On Tuesday, Apple Inc. AAPL, still the largest U.S. company by market capitalization, reports fiscal fourth-quarter earnings.
“The iPhone and Apple Watch maker will post earnings of $1.91 per share for its fiscal fourth quarter, if Estimize's consensus forecast is accurate. That would be up from $1.42 per share in the year-ago period. Wall Street is looking for EPS of $1.88 for the quarter, as well as $9.13 for the full year,” reports Benzinga.
Few if any earnings reports are as widely anticipated and highly scrutinized as Apple's. Plus, the company faces heady earnings competition as rivals Amazon.com Inc. AMZN, Alphabet Inc. GOOG and Microsoft Corp. MSFT delivered boffo results last week. Not to mention, analysts and investors will be eagerly listening to what the iPhone maker has to say about December quarter iPhone sales estimates.
With all that to consider, it is arguably surprising that Apple-heavy exchange traded funds have recently been docile, at least in terms of inflows. Perhaps the best of saying that is “Inflows?” because two of the ETFs with some of the largest weights to shares of Apple have recently seen modest outflows.
For example, the Technology Select Sector SPDR XLK, the larges technology sector ETF, has lost almost $56 million in assets this month. That is a small slice of XLK's $12.2 billion assets under management, but it could be seen as a commentary on what investors are expecting out of Apple's earnings reports when considering XLK allocates almost 15.8 percent of its weight to Apple. That is about 620 basis points more than XLK's weight to Microsoft, the ETF's second-largest holding.

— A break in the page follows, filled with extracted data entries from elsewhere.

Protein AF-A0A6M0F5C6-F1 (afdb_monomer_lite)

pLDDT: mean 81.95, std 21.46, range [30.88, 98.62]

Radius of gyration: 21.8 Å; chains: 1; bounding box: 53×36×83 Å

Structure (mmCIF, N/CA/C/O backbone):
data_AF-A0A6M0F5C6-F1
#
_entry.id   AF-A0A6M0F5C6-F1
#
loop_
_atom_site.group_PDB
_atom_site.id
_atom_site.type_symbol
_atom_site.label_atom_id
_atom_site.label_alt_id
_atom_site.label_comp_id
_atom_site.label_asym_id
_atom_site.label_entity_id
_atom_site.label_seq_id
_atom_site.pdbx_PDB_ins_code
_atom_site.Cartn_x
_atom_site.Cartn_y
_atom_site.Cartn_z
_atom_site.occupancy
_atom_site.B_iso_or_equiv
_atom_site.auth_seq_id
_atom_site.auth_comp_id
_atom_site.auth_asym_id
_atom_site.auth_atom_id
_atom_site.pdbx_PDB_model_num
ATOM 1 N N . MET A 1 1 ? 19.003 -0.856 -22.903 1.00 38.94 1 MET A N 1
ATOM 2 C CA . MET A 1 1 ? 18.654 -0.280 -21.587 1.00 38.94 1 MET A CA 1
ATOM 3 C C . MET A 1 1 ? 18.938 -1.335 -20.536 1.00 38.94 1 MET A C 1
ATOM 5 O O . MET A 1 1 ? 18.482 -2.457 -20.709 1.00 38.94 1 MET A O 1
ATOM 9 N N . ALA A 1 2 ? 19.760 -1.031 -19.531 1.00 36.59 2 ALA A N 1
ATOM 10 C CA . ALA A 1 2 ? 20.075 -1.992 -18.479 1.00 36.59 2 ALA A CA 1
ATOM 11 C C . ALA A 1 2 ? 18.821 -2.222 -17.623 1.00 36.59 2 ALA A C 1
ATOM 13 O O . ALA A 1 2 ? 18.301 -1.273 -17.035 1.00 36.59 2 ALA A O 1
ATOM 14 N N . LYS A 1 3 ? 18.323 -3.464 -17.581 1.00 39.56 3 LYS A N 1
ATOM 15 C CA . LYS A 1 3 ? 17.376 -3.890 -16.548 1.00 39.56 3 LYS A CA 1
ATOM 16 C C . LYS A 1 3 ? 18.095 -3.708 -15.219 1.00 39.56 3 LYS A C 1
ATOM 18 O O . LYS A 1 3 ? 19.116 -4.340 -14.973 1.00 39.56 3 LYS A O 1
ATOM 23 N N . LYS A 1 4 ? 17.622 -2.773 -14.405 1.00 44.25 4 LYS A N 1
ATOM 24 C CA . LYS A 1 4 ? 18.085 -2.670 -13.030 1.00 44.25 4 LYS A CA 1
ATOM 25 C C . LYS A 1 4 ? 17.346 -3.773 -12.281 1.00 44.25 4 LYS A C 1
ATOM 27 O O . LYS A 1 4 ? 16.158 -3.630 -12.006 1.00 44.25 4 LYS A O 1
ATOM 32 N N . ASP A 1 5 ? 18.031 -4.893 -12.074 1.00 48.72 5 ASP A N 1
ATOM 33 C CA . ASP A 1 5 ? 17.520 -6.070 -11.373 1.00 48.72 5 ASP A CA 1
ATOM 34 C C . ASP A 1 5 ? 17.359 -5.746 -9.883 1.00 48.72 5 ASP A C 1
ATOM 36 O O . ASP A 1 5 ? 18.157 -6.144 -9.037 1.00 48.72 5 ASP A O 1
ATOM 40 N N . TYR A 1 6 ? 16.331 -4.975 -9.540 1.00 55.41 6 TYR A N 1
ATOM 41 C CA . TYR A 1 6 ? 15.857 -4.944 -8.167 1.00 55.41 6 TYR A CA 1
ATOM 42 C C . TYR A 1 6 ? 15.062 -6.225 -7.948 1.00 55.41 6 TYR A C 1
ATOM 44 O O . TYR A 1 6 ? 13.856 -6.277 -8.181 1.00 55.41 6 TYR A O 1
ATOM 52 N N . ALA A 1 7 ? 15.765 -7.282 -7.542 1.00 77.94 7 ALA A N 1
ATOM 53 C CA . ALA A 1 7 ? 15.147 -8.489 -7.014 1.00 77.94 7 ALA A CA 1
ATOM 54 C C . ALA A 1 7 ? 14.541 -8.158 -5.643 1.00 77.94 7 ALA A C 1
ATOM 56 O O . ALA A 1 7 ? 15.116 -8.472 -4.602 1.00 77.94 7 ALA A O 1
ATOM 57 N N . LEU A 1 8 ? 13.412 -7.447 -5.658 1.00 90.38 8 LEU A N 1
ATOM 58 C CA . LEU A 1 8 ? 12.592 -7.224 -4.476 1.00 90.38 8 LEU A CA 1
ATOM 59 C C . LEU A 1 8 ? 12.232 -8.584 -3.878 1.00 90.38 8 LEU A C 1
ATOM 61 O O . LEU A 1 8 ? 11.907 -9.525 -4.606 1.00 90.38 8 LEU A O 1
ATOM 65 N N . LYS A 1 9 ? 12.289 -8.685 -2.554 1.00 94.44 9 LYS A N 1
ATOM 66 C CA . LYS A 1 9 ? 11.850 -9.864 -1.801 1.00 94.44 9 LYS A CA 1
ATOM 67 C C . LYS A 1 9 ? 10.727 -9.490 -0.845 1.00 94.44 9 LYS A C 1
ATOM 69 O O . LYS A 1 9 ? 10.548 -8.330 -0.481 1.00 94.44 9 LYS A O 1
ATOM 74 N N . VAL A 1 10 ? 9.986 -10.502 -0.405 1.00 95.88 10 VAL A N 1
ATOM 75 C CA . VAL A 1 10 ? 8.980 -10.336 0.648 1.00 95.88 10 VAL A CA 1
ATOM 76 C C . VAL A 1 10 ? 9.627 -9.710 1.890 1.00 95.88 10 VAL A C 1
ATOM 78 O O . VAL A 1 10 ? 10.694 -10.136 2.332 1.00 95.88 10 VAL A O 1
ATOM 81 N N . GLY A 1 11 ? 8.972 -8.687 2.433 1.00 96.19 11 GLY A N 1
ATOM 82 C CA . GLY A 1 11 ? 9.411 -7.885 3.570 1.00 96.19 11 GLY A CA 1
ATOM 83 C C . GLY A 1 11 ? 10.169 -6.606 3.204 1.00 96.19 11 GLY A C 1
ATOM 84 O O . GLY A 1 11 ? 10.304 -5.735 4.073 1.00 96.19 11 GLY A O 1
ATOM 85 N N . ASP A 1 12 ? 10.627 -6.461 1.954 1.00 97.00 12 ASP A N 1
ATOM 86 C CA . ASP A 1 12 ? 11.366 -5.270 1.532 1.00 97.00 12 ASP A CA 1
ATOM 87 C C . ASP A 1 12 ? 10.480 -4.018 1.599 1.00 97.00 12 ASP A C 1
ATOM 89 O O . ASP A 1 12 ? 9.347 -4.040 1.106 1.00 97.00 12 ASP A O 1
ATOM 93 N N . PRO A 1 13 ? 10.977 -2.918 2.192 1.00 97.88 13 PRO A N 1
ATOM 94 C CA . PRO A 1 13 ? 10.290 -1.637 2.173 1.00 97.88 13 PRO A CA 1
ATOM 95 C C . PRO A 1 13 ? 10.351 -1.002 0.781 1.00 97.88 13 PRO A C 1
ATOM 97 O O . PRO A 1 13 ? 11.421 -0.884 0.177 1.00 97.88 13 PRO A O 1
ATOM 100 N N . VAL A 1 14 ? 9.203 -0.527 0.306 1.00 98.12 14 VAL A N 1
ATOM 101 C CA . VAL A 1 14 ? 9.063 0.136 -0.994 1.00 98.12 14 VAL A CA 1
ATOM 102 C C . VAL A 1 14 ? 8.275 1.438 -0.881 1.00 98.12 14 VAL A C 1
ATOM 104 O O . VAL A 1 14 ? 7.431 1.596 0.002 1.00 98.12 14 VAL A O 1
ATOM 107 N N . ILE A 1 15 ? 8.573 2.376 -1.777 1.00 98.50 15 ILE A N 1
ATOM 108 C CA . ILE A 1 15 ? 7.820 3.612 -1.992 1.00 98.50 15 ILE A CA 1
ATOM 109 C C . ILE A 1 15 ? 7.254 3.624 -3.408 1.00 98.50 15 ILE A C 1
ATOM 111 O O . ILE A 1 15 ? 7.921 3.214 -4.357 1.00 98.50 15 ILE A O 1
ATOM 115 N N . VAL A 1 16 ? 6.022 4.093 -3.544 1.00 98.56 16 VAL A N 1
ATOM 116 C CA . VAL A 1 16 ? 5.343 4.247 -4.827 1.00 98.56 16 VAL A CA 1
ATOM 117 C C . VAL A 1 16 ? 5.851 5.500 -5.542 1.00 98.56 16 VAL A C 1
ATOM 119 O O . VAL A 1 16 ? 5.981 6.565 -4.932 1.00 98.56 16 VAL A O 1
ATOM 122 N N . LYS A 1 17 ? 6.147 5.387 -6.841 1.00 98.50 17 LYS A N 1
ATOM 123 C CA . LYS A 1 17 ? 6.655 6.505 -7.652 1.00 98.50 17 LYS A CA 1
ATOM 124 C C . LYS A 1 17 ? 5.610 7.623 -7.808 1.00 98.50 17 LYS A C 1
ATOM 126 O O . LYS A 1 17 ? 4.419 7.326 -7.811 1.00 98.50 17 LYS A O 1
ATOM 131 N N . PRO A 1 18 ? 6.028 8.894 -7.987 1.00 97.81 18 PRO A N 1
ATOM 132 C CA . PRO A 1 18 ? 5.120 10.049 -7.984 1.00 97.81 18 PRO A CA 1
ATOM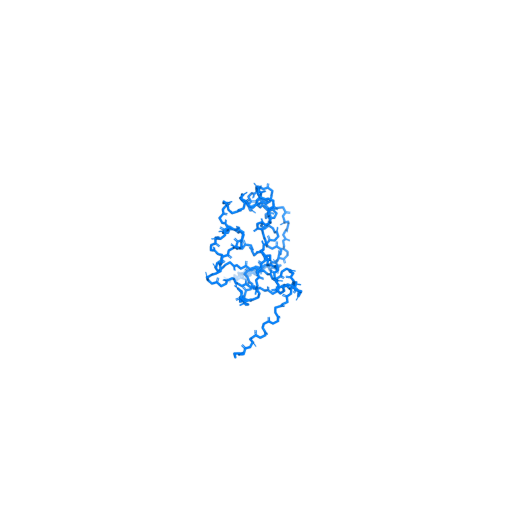 133 C C . PRO A 1 18 ? 3.927 9.966 -8.948 1.00 97.81 18 PRO A C 1
ATOM 135 O O . PRO A 1 18 ? 2.833 10.380 -8.583 1.00 97.81 18 PRO A O 1
ATOM 138 N N . ASP A 1 19 ? 4.124 9.401 -10.141 1.00 96.62 19 ASP A N 1
ATOM 139 C CA . ASP A 1 19 ? 3.119 9.395 -11.218 1.00 96.62 19 ASP A CA 1
ATOM 140 C C . ASP A 1 19 ? 2.210 8.152 -11.215 1.00 96.62 19 ASP A C 1
ATOM 142 O O . ASP A 1 19 ? 1.513 7.878 -12.194 1.00 96.62 19 ASP A O 1
ATOM 146 N N . VAL A 1 20 ? 2.240 7.361 -10.139 1.00 98.12 20 VAL A N 1
ATOM 147 C CA . VAL A 1 20 ? 1.457 6.126 -10.030 1.00 98.12 20 VAL A CA 1
ATOM 148 C C . VAL A 1 20 ? 0.103 6.415 -9.399 1.00 98.12 20 VAL A C 1
ATOM 150 O O . VAL A 1 20 ? -0.023 7.116 -8.389 1.00 98.12 20 VAL A O 1
ATOM 153 N N . PHE A 1 21 ? -0.913 5.815 -10.004 1.00 97.81 21 PHE A N 1
ATOM 154 C CA . PHE A 1 21 ? -2.287 5.871 -9.548 1.00 97.81 21 PHE A CA 1
ATOM 155 C C . PHE A 1 21 ? -2.723 4.492 -9.091 1.00 97.81 21 PHE A C 1
ATOM 157 O O . PHE A 1 21 ? -2.307 3.478 -9.649 1.00 97.81 21 PHE A O 1
ATOM 164 N N . ASP A 1 22 ? -3.596 4.479 -8.101 1.00 94.44 22 ASP A N 1
ATOM 165 C CA . ASP A 1 22 ? -4.295 3.278 -7.692 1.00 94.44 22 ASP A CA 1
ATOM 166 C C . ASP A 1 22 ? -5.089 2.691 -8.888 1.00 94.44 22 ASP A C 1
ATOM 168 O O . ASP A 1 22 ? -5.751 3.446 -9.619 1.00 94.44 22 ASP A O 1
ATOM 172 N N . PRO A 1 23 ? -4.992 1.370 -9.136 1.00 94.31 23 PRO A N 1
ATOM 173 C CA . PRO A 1 23 ? -5.614 0.718 -10.284 1.00 94.31 23 PRO A CA 1
ATOM 174 C C . PRO A 1 23 ? -7.147 0.730 -10.243 1.00 94.31 23 PRO A C 1
ATOM 176 O O . PRO A 1 23 ? -7.760 0.753 -11.315 1.00 94.31 23 PRO A O 1
ATOM 179 N N . ASP A 1 24 ? -7.751 0.755 -9.052 1.00 94.44 24 ASP A N 1
ATOM 180 C CA . ASP A 1 24 ? -9.195 0.576 -8.871 1.00 94.44 24 ASP A CA 1
ATOM 181 C C . ASP A 1 24 ? -9.969 1.901 -9.014 1.00 94.44 24 ASP A C 1
ATOM 183 O O . ASP A 1 24 ? -10.974 1.993 -9.723 1.00 94.44 24 ASP A O 1
ATOM 187 N N . PHE A 1 25 ? -9.477 2.970 -8.392 1.00 93.38 25 PHE A N 1
ATOM 188 C CA . PHE A 1 25 ? -10.139 4.273 -8.272 1.00 93.38 25 PHE A CA 1
ATOM 189 C C . PHE A 1 25 ? -9.418 5.411 -8.986 1.00 93.38 25 PHE A C 1
ATOM 191 O O . PHE A 1 25 ? -9.970 6.511 -9.063 1.00 93.38 25 PHE A O 1
ATOM 198 N N . ARG A 1 26 ? -8.214 5.172 -9.523 1.00 95.00 26 ARG A N 1
ATOM 199 C CA . ARG A 1 26 ? -7.399 6.188 -10.212 1.00 95.00 26 ARG A CA 1
ATOM 200 C C . ARG A 1 26 ? -7.078 7.397 -9.332 1.00 95.00 26 ARG A C 1
ATOM 202 O O . ARG A 1 26 ? -6.993 8.521 -9.827 1.00 95.00 26 ARG A O 1
ATOM 209 N N . ILE A 1 27 ? -6.867 7.171 -8.037 1.00 94.56 27 ILE A N 1
ATOM 210 C CA . ILE A 1 27 ? -6.365 8.196 -7.114 1.00 94.56 27 ILE A CA 1
ATOM 211 C C . ILE A 1 27 ? -4.830 8.220 -7.126 1.00 94.56 27 ILE A C 1
ATOM 213 O O . ILE A 1 27 ? -4.210 7.168 -7.293 1.00 94.56 27 ILE A O 1
ATOM 217 N N . PRO A 1 28 ? -4.186 9.390 -6.975 1.00 96.62 28 PRO A N 1
ATOM 218 C CA . PRO A 1 28 ? -2.732 9.458 -6.901 1.00 96.62 28 PRO A CA 1
ATOM 219 C C . PRO A 1 28 ? -2.247 8.815 -5.597 1.00 96.62 28 PRO A C 1
ATOM 221 O O . PRO A 1 28 ? -2.639 9.233 -4.508 1.00 96.62 28 PRO A O 1
ATOM 224 N N . ILE A 1 29 ? -1.369 7.821 -5.715 1.00 97.81 29 ILE A N 1
ATOM 225 C CA . ILE A 1 29 ? -0.760 7.110 -4.574 1.00 97.81 29 ILE A CA 1
ATOM 226 C C . ILE A 1 29 ? 0.764 7.267 -4.546 1.00 97.81 29 ILE A C 1
ATOM 228 O O . ILE A 1 29 ? 1.459 6.613 -3.767 1.00 97.81 29 ILE A O 1
ATOM 232 N N . GLY A 1 30 ? 1.305 8.155 -5.38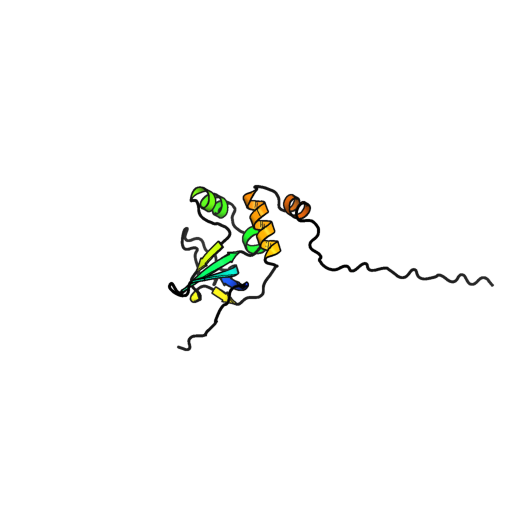3 1.00 98.19 30 GLY A N 1
ATOM 233 C CA . GLY A 1 30 ? 2.712 8.525 -5.353 1.00 98.19 30 GLY A CA 1
ATOM 234 C C . GLY A 1 30 ? 3.161 8.952 -3.954 1.00 98.19 30 GLY A C 1
ATOM 235 O O . GLY A 1 30 ? 2.501 9.736 -3.274 1.00 98.19 30 GLY A O 1
ATOM 236 N N . GLY A 1 31 ? 4.292 8.407 -3.509 1.00 98.00 31 GLY A N 1
ATOM 237 C CA . GLY A 1 31 ? 4.837 8.637 -2.171 1.00 98.00 31 GLY A CA 1
ATOM 238 C C . GLY A 1 31 ? 4.257 7.745 -1.068 1.00 98.00 31 GLY A C 1
ATOM 239 O O . GLY A 1 31 ? 4.762 7.783 0.057 1.00 98.00 31 GLY A O 1
ATOM 240 N N . TRP A 1 32 ? 3.244 6.919 -1.350 1.00 98.44 32 TRP A N 1
ATOM 241 C CA . TRP A 1 32 ? 2.783 5.916 -0.389 1.00 98.44 32 TRP A CA 1
ATOM 242 C C . TRP A 1 32 ? 3.866 4.857 -0.188 1.00 98.44 32 TRP A C 1
ATOM 244 O O . TRP A 1 32 ? 4.582 4.497 -1.124 1.00 98.44 32 TRP A O 1
ATOM 254 N N . GLN A 1 33 ? 4.021 4.379 1.046 1.00 98.62 33 GLN A N 1
ATOM 255 C CA . GLN A 1 33 ? 5.036 3.394 1.397 1.00 98.62 33 GLN A CA 1
ATOM 256 C C . GLN A 1 33 ? 4.408 2.172 2.050 1.00 98.62 33 GLN A C 1
ATOM 258 O O . GLN A 1 33 ? 3.370 2.231 2.709 1.00 98.62 33 GLN A O 1
ATOM 263 N N . GLY A 1 34 ? 5.081 1.047 1.871 1.00 98.31 34 GLY A N 1
ATOM 264 C CA . GLY A 1 34 ? 4.681 -0.222 2.443 1.00 98.31 34 GLY A CA 1
ATOM 265 C C . GLY A 1 34 ? 5.798 -1.241 2.351 1.00 98.31 34 GLY A C 1
ATOM 266 O O . GLY A 1 34 ? 6.962 -0.908 2.107 1.00 98.31 34 GLY A O 1
ATOM 267 N N . ARG A 1 35 ? 5.434 -2.501 2.550 1.00 98.12 35 ARG A N 1
ATOM 268 C CA . ARG A 1 35 ? 6.338 -3.643 2.435 1.00 98.12 35 ARG A CA 1
ATOM 269 C C . ARG A 1 35 ? 5.806 -4.615 1.403 1.00 98.12 35 ARG A C 1
ATOM 271 O O . ARG A 1 35 ? 4.600 -4.810 1.301 1.00 98.12 35 ARG A O 1
ATOM 278 N N . VAL A 1 36 ? 6.702 -5.264 0.669 1.00 97.94 36 VAL A N 1
ATOM 279 C CA . VAL A 1 36 ? 6.316 -6.352 -0.236 1.00 97.94 36 VAL A CA 1
ATOM 280 C C . VAL A 1 36 ? 5.753 -7.506 0.599 1.00 97.94 36 VAL A C 1
ATOM 282 O O . VAL A 1 36 ? 6.492 -8.167 1.323 1.00 97.94 36 VAL A O 1
ATOM 285 N N . GLY A 1 37 ? 4.449 -7.748 0.515 1.00 96.50 37 GLY A N 1
ATOM 286 C CA . GLY A 1 37 ? 3.764 -8.836 1.210 1.00 96.50 37 GLY A CA 1
ATOM 287 C C . GLY A 1 37 ? 3.800 -10.144 0.424 1.00 96.50 37 GLY A C 1
ATOM 288 O O . GLY A 1 37 ? 4.058 -11.209 0.981 1.00 96.50 37 GLY A O 1
ATOM 289 N N . VAL A 1 38 ? 3.575 -10.068 -0.891 1.00 96.38 38 VAL A N 1
ATOM 290 C CA . VAL A 1 38 ? 3.585 -11.221 -1.806 1.00 96.38 38 VAL A CA 1
ATOM 291 C C . VAL A 1 38 ? 4.220 -10.824 -3.132 1.00 96.38 38 VAL A C 1
ATOM 293 O O . VAL A 1 38 ? 4.032 -9.710 -3.612 1.00 96.38 38 VAL A O 1
ATOM 296 N N . ILE A 1 39 ? 4.936 -11.765 -3.743 1.00 95.00 39 ILE A N 1
ATOM 297 C CA . ILE A 1 39 ? 5.448 -11.649 -5.107 1.00 95.00 39 ILE A CA 1
ATOM 298 C C . ILE A 1 39 ? 4.757 -12.714 -5.948 1.00 95.00 39 ILE A C 1
ATOM 300 O O . ILE A 1 39 ? 4.943 -13.907 -5.709 1.00 95.00 39 ILE A O 1
ATOM 304 N N . ASN A 1 40 ? 3.970 -12.286 -6.930 1.00 92.38 40 ASN A N 1
ATOM 305 C CA . ASN A 1 40 ? 3.439 -13.168 -7.956 1.00 92.38 40 ASN A CA 1
ATOM 306 C C . ASN A 1 40 ? 4.359 -13.099 -9.180 1.00 92.38 40 ASN A C 1
ATOM 308 O O . ASN A 1 40 ? 4.354 -12.120 -9.926 1.00 92.38 40 ASN A O 1
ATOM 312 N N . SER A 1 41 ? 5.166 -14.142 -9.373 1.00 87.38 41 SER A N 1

The Vanguard Information Technology ETF VGT, which has a 15.5 percent weight to shares of Apple, has lost $2.8 million. VGT, one of the least expensive tech ETFs with an annual expense ratio of 0.12 percent, features Apple as its largest holding to the tune of 640 basis points over Alphabet.
While there have been modest departures this quarter from XLK and VGT, investors have added $26.5 million to the iShares U.S. Technology ETF IYW. With an Apple weight of almost 18.6 percent, the $2.68 billion IYW has more Apple exposure than any other ETF.
The one Apple that has legitimately shined in terms of fourth-quarter inflows is the PowerShares QQQ QQQ. QQQ, the NASDAQ-100 tracking ETF, has a 12.8 percent weight to Apple, putting the iPad maker ahead of Microsoft by 480 basis points in the ETF. Investors have added $1.17 billion in new asset to QQQ this quarter.
However, it can be debated whether those inflows are in anticipation of Apple's Tuesday earnings report or in reaction to the results delivered by Alphabet, Amazon and Microsoft. Those three stocks combine for almost 22 percent of QQQ's weight.